To justify the request, it was noted that "investigation and instruction in the cultivation of medicinal plants must be one of the prominent features in the curricula of schools of pharmacy," and that "a shortage already exists in the supply of many plants that can be successfully grown in this section of the United States."

It was suggested that the latter situation warranted the investigation of commercial possibilities as well as scientific and professional concerns. The letter indicated that it was the potential commercial possibilities that might develop from the garden that caused the Department of Horticulture to support the request.

Apparently, Maxwell had made efforts to strengthen the request in yet another way by previously obtaining a promise of support from the U.S. Bureau of Plant Industry. The letter to the regents noted that the bureau had offered seeds, plants and cuttings to help start the garden.

As a result of those efforts, on April 6, 1914, the Board of Regents, upon the recommendation of President Bryan, adopted the following motion: "That there be authorized the establishment of a Materia Medica Garden for medicinal plants, particularly those of a commercial character. Such a garden to be operated in connection with the horticulture department, that department being credited and the pharmacy department being debited with the cost of labor."

That action of the board appears, on the surface, to have given Maxwell a positive direction for a project he greatly desired.

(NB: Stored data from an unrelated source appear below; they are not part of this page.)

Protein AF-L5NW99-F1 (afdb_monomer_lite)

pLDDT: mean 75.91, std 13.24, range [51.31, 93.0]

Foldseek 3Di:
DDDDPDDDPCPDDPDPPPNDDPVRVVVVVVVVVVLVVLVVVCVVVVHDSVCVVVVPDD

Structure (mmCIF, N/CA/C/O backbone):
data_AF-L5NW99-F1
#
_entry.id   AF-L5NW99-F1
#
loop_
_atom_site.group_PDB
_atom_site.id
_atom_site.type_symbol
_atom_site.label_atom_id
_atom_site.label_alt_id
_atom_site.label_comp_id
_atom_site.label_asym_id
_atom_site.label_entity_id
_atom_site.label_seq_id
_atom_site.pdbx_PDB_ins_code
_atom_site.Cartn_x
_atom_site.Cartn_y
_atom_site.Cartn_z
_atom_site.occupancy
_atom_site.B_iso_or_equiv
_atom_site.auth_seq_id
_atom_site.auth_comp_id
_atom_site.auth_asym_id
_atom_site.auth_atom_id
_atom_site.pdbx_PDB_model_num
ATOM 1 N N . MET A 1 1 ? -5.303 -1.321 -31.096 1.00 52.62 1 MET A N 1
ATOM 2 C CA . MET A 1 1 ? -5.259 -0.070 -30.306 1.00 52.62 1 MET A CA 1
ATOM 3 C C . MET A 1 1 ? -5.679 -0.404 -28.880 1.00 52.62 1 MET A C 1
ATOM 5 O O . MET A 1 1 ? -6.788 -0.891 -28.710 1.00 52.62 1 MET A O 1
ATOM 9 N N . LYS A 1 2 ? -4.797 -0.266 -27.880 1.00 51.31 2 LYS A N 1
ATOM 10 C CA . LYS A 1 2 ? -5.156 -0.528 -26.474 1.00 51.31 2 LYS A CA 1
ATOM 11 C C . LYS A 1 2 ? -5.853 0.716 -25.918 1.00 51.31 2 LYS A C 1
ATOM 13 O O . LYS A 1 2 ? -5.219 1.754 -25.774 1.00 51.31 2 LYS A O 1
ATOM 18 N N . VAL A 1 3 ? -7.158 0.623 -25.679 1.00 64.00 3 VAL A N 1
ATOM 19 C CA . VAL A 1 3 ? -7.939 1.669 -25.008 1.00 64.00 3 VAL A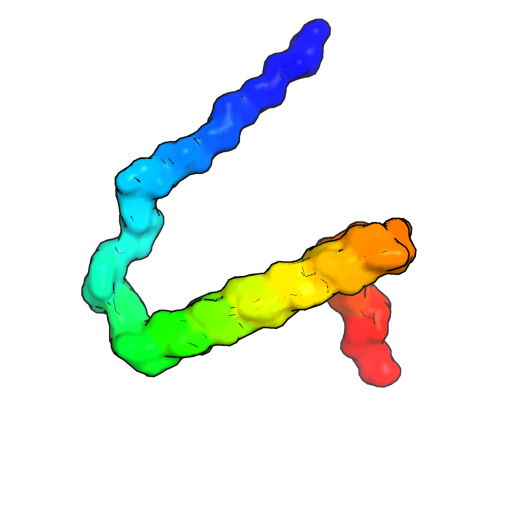 CA 1
ATOM 20 C C . VAL A 1 3 ? -7.847 1.402 -23.512 1.00 64.00 3 VAL A C 1
ATOM 22 O O . VAL A 1 3 ? -8.318 0.368 -23.045 1.00 64.00 3 VAL A O 1
ATOM 25 N N . TYR A 1 4 ? -7.210 2.304 -22.770 1.00 57.88 4 TYR A N 1
ATOM 26 C CA . TYR A 1 4 ? -7.175 2.216 -21.315 1.00 57.88 4 TYR A CA 1
ATOM 27 C C . TYR A 1 4 ? -8.479 2.785 -20.742 1.00 57.88 4 TYR A C 1
ATOM 29 O O . TYR A 1 4 ? -8.910 3.860 -21.176 1.00 57.88 4 TYR A O 1
ATOM 37 N N . PRO A 1 5 ? -9.132 2.086 -19.797 1.00 67.31 5 PRO A N 1
ATOM 38 C CA . PRO A 1 5 ? -10.329 2.602 -19.155 1.00 67.31 5 PRO A CA 1
ATOM 39 C C . PRO A 1 5 ? -10.000 3.907 -18.428 1.00 67.31 5 PRO A C 1
ATOM 41 O O . PRO A 1 5 ? -8.939 4.052 -17.818 1.00 67.31 5 PRO A O 1
ATOM 44 N N . LYS A 1 6 ? -10.909 4.883 -18.524 1.00 63.56 6 LYS A N 1
ATOM 45 C CA . LYS A 1 6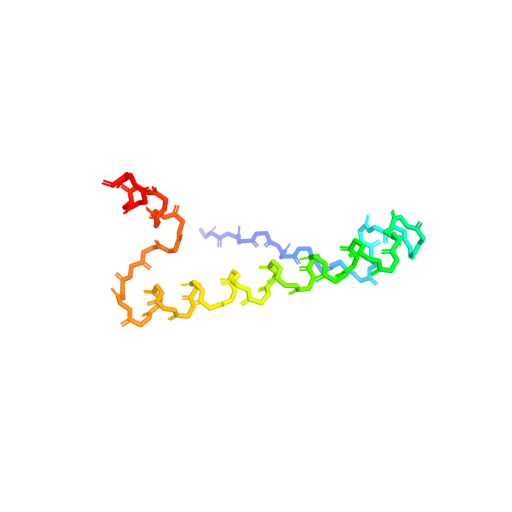 ? -10.770 6.153 -17.808 1.00 63.56 6 LYS A CA 1
ATOM 46 C C . LYS A 1 6 ? -10.693 5.845 -16.314 1.00 63.56 6 LYS A C 1
ATOM 48 O O . LYS A 1 6 ? -11.596 5.203 -15.786 1.00 63.56 6 LYS A O 1
ATOM 53 N N . ILE A 1 7 ? -9.621 6.294 -15.660 1.00 62.44 7 ILE A N 1
ATOM 54 C CA . ILE A 1 7 ? -9.460 6.174 -14.208 1.00 62.44 7 ILE A CA 1
ATOM 55 C C . ILE A 1 7 ? -10.693 6.822 -13.561 1.00 62.44 7 ILE A C 1
ATOM 57 O O . ILE A 1 7 ? -10.942 8.002 -13.841 1.00 62.44 7 ILE A O 1
ATOM 61 N N . PRO A 1 8 ? -11.476 6.087 -12.751 1.00 63.44 8 PRO A N 1
ATOM 62 C CA . PRO A 1 8 ? -12.609 6.660 -12.042 1.00 63.44 8 PRO A CA 1
ATOM 63 C C . PRO A 1 8 ? -12.119 7.828 -11.188 1.00 63.44 8 PRO A C 1
ATOM 65 O O . PRO A 1 8 ? -11.314 7.652 -10.274 1.00 63.44 8 PRO A O 1
ATOM 68 N N . ARG A 1 9 ? -12.566 9.040 -11.522 1.00 58.91 9 ARG A N 1
ATOM 69 C CA . ARG A 1 9 ? -12.404 10.194 -10.642 1.00 58.91 9 ARG A CA 1
ATOM 70 C C . ARG A 1 9 ? -13.525 10.098 -9.621 1.00 58.91 9 ARG A C 1
ATOM 72 O O . ARG A 1 9 ? -14.690 10.271 -9.962 1.00 58.91 9 ARG A O 1
ATOM 79 N N . TYR A 1 10 ? -13.176 9.703 -8.404 1.00 57.44 10 TYR A N 1
ATOM 80 C CA . TYR A 1 10 ? -14.120 9.671 -7.297 1.00 57.44 10 TYR A CA 1
ATOM 81 C C . TYR A 1 10 ? -14.304 11.102 -6.793 1.00 57.44 10 TYR A C 1
ATOM 83 O O . TYR A 1 10 ? -13.628 11.536 -5.867 1.00 57.44 10 TYR A O 1
ATOM 91 N N . ASP A 1 11 ? -15.205 11.841 -7.442 1.00 57.28 11 ASP A N 1
ATOM 92 C CA . ASP A 1 11 ? -15.576 13.211 -7.053 1.00 57.28 11 ASP A CA 1
ATOM 93 C C . ASP A 1 11 ? -16.383 13.244 -5.733 1.00 57.28 11 ASP A C 1
ATOM 95 O O . ASP A 1 11 ? -16.665 14.309 -5.184 1.00 57.28 11 ASP A O 1
ATOM 99 N N . HIS A 1 12 ? -16.720 12.070 -5.189 1.00 52.03 12 HIS A N 1
ATOM 100 C CA . HIS A 1 12 ? -17.369 11.887 -3.897 1.00 52.03 12 HIS A CA 1
ATOM 101 C C . HIS A 1 12 ? -16.531 10.982 -2.993 1.00 52.03 12 HIS A C 1
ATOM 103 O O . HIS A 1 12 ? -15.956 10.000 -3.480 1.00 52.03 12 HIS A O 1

Since the Department of Pharmacy did not have the equipment and other resources at the disposal of the Department of Horticulture, he had secured the cooperation of that department.

Perhaps Bryan had indicated, early on in discussions with Maxwell, that the proposal would be better received if it were advanced as a cooperative venture. He also might have felt that, for it to be successful, it would need the expertise available from the Department of Horticulture.

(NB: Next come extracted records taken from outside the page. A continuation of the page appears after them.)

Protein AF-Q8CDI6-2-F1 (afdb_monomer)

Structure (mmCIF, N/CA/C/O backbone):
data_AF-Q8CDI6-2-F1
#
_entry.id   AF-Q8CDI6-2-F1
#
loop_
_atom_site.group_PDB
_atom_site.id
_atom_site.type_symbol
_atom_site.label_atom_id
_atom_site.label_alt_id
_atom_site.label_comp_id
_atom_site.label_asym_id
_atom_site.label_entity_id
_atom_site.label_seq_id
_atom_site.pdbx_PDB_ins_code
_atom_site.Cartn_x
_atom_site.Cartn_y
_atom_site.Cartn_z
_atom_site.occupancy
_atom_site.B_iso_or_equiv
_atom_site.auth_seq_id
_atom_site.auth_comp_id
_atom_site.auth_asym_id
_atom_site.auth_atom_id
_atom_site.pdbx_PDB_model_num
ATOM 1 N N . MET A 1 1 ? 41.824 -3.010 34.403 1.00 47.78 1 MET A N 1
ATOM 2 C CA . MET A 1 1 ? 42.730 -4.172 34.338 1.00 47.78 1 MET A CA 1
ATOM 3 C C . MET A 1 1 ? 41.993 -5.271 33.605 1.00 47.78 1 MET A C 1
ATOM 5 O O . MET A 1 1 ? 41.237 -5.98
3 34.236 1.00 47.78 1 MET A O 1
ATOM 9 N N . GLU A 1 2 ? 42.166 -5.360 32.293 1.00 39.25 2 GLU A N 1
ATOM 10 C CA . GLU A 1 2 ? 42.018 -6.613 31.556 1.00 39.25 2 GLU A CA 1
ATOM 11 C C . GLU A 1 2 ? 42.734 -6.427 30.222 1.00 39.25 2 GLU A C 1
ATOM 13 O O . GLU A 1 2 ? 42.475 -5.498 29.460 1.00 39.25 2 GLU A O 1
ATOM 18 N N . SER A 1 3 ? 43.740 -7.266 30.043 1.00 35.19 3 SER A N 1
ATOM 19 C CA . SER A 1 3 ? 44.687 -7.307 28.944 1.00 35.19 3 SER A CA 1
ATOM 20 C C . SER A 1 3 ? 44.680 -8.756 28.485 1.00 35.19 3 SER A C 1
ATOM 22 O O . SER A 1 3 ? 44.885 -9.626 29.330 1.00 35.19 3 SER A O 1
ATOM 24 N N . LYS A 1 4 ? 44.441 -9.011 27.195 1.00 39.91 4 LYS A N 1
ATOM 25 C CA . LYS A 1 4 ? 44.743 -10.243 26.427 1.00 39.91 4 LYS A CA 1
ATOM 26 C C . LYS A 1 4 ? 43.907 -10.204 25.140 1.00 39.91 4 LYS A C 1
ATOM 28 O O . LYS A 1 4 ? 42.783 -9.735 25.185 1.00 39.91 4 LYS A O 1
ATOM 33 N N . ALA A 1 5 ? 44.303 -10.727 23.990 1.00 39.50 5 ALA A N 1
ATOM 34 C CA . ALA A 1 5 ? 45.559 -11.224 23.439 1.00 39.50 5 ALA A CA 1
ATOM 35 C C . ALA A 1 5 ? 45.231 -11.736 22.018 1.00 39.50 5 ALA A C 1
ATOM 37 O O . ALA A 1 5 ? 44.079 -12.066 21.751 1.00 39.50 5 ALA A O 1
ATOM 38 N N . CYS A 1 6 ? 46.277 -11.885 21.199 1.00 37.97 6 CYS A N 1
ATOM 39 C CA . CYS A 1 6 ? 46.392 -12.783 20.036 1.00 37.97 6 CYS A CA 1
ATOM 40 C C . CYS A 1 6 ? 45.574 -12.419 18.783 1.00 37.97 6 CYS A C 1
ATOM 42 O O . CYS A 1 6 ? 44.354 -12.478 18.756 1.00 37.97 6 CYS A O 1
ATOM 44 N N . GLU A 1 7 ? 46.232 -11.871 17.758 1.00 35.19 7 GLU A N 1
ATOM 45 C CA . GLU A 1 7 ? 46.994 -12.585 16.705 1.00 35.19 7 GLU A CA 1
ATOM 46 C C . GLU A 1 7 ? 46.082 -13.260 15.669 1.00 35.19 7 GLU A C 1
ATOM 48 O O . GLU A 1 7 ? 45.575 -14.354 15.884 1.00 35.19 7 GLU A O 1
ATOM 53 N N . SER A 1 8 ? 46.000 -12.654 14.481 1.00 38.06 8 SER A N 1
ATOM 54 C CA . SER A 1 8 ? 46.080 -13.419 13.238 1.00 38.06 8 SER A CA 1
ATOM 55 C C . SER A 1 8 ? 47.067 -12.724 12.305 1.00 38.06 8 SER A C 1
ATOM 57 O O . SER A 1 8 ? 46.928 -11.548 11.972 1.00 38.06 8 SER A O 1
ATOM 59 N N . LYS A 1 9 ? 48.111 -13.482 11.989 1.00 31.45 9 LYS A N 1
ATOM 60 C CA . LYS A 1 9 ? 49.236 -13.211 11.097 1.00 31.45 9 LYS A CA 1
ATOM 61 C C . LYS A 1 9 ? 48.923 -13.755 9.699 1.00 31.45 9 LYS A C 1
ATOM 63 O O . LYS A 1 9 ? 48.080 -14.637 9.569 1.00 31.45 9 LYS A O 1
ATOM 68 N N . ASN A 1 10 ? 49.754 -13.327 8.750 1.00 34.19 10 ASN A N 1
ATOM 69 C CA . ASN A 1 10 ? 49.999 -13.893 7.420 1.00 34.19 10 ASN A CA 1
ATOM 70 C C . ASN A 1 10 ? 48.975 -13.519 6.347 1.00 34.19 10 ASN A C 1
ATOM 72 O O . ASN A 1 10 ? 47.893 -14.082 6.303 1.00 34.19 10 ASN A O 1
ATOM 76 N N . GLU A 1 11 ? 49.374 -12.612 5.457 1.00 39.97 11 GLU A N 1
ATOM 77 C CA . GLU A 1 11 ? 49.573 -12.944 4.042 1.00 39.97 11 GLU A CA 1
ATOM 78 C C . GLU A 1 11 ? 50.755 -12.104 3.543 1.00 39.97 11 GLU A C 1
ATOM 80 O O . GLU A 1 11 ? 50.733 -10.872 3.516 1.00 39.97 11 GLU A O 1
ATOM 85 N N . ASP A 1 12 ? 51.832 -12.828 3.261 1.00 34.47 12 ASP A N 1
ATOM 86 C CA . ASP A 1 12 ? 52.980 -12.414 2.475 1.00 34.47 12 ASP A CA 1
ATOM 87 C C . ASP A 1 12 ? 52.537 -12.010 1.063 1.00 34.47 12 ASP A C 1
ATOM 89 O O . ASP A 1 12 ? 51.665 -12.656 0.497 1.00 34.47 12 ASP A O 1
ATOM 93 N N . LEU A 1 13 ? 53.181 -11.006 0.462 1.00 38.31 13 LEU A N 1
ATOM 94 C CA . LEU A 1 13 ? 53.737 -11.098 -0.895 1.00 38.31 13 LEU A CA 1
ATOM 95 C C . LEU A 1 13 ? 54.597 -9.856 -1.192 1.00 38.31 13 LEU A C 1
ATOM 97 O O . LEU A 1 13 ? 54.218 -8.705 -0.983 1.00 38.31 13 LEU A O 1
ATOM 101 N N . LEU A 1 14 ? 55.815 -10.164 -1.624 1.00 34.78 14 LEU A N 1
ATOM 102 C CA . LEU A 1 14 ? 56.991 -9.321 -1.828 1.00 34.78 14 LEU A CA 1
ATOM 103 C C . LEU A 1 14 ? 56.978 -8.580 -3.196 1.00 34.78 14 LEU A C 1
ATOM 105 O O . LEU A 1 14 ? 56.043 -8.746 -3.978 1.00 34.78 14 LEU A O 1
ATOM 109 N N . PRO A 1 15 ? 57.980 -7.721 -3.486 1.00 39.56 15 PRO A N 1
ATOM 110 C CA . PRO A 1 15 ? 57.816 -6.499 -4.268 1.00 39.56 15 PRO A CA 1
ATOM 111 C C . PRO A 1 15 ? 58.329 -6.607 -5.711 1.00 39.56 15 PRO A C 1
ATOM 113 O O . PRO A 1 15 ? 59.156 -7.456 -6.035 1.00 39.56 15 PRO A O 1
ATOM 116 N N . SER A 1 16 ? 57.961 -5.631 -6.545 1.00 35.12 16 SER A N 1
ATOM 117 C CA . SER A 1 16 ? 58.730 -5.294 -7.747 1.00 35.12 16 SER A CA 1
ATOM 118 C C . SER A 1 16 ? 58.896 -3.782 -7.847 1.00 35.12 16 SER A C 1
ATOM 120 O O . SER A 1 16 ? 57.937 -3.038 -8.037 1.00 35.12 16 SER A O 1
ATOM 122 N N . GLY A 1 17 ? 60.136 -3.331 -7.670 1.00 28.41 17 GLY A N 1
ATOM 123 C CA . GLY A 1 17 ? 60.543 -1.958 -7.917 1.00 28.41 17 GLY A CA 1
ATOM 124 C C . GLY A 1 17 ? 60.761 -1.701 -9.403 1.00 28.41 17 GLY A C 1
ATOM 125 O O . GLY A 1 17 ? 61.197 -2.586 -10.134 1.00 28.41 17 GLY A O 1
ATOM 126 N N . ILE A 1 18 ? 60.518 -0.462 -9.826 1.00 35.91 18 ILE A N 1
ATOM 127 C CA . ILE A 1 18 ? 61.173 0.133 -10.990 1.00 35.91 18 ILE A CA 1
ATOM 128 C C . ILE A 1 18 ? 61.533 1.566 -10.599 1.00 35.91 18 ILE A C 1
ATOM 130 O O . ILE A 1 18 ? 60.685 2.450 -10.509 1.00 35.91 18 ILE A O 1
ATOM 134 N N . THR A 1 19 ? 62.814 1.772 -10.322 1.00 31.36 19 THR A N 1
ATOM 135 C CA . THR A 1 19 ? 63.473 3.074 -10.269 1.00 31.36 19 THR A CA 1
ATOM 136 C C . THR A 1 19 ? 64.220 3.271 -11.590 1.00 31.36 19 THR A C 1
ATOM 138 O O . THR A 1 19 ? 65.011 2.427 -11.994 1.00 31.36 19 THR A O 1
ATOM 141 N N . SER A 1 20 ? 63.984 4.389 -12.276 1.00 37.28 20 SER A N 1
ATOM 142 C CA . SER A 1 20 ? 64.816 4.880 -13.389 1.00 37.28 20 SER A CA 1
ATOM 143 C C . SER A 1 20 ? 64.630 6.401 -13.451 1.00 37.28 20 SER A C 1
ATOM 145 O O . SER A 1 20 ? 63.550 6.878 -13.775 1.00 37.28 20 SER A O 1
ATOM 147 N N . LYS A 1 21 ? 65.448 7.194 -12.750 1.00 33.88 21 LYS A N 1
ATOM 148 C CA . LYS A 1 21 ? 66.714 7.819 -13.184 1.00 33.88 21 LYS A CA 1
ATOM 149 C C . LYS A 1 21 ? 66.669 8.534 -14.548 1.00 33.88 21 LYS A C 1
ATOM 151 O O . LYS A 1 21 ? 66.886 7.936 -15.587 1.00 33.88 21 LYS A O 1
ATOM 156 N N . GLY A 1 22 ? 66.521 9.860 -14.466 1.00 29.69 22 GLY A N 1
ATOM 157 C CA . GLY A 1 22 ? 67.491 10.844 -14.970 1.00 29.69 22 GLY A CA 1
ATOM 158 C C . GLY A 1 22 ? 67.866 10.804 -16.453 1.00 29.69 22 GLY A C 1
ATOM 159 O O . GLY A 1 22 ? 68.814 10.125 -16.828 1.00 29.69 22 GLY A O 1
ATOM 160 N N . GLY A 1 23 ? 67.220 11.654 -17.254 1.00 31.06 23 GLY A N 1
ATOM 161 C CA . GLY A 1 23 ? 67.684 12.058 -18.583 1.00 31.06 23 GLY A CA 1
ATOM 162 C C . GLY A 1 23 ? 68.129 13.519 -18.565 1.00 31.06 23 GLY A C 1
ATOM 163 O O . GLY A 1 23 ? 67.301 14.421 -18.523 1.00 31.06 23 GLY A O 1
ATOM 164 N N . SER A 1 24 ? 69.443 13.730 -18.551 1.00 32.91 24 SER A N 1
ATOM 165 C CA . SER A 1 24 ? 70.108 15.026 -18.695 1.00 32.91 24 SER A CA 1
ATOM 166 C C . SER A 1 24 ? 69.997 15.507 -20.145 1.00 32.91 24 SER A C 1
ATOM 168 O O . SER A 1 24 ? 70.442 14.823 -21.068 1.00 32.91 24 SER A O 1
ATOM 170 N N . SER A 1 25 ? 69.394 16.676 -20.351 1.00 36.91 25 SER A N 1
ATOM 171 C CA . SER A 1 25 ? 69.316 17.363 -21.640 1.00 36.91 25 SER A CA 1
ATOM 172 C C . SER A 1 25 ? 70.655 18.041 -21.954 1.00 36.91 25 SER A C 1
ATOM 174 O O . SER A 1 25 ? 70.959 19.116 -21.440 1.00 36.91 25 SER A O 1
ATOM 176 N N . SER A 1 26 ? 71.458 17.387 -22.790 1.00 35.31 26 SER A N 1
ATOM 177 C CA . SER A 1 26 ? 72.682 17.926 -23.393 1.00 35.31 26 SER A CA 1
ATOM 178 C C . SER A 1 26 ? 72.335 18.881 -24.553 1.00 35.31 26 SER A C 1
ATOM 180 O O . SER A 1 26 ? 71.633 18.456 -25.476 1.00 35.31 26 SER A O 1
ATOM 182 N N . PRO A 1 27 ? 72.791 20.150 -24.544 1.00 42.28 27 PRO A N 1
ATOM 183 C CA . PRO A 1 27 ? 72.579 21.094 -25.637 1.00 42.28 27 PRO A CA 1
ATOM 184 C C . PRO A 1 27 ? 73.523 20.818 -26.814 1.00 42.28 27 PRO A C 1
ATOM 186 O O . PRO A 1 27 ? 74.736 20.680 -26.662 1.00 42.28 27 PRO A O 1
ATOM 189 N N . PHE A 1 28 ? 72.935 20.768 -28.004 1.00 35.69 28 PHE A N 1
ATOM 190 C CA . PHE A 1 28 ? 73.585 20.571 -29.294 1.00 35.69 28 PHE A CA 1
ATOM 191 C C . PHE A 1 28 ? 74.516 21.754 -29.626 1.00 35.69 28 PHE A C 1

It is interesting to note, also, the emphasis placed on the development of the project as a source of information that might be used to promote commercial production of medicinal plants and that the educational value of the project apparently was considered to be of lesser importance.

Location and termination
The process used to determine the location of the authorized garden in 1914 may be looked upon now with amusement, and perhaps with some envy, 75 years later. Maxwell also wrote in his March 24, 1917, letter that President Bryan had granted use of a plot of land for the garden after "walking with me over various parts of the campus."

The site selected was "that tract extending from the southeast corner of the campus, said corner being formed by the line that marked the south limits of the campus and the line that marked the west side of the old Windus orchard."

That hillside location is marked now as lying between the building known as the Claudius Johnson Tower and the parking lot to the east and below the hill.

Changes in emphases in pharmacy programs as well as development of that area of campus for other uses led to the demise of the drug garden in 1948.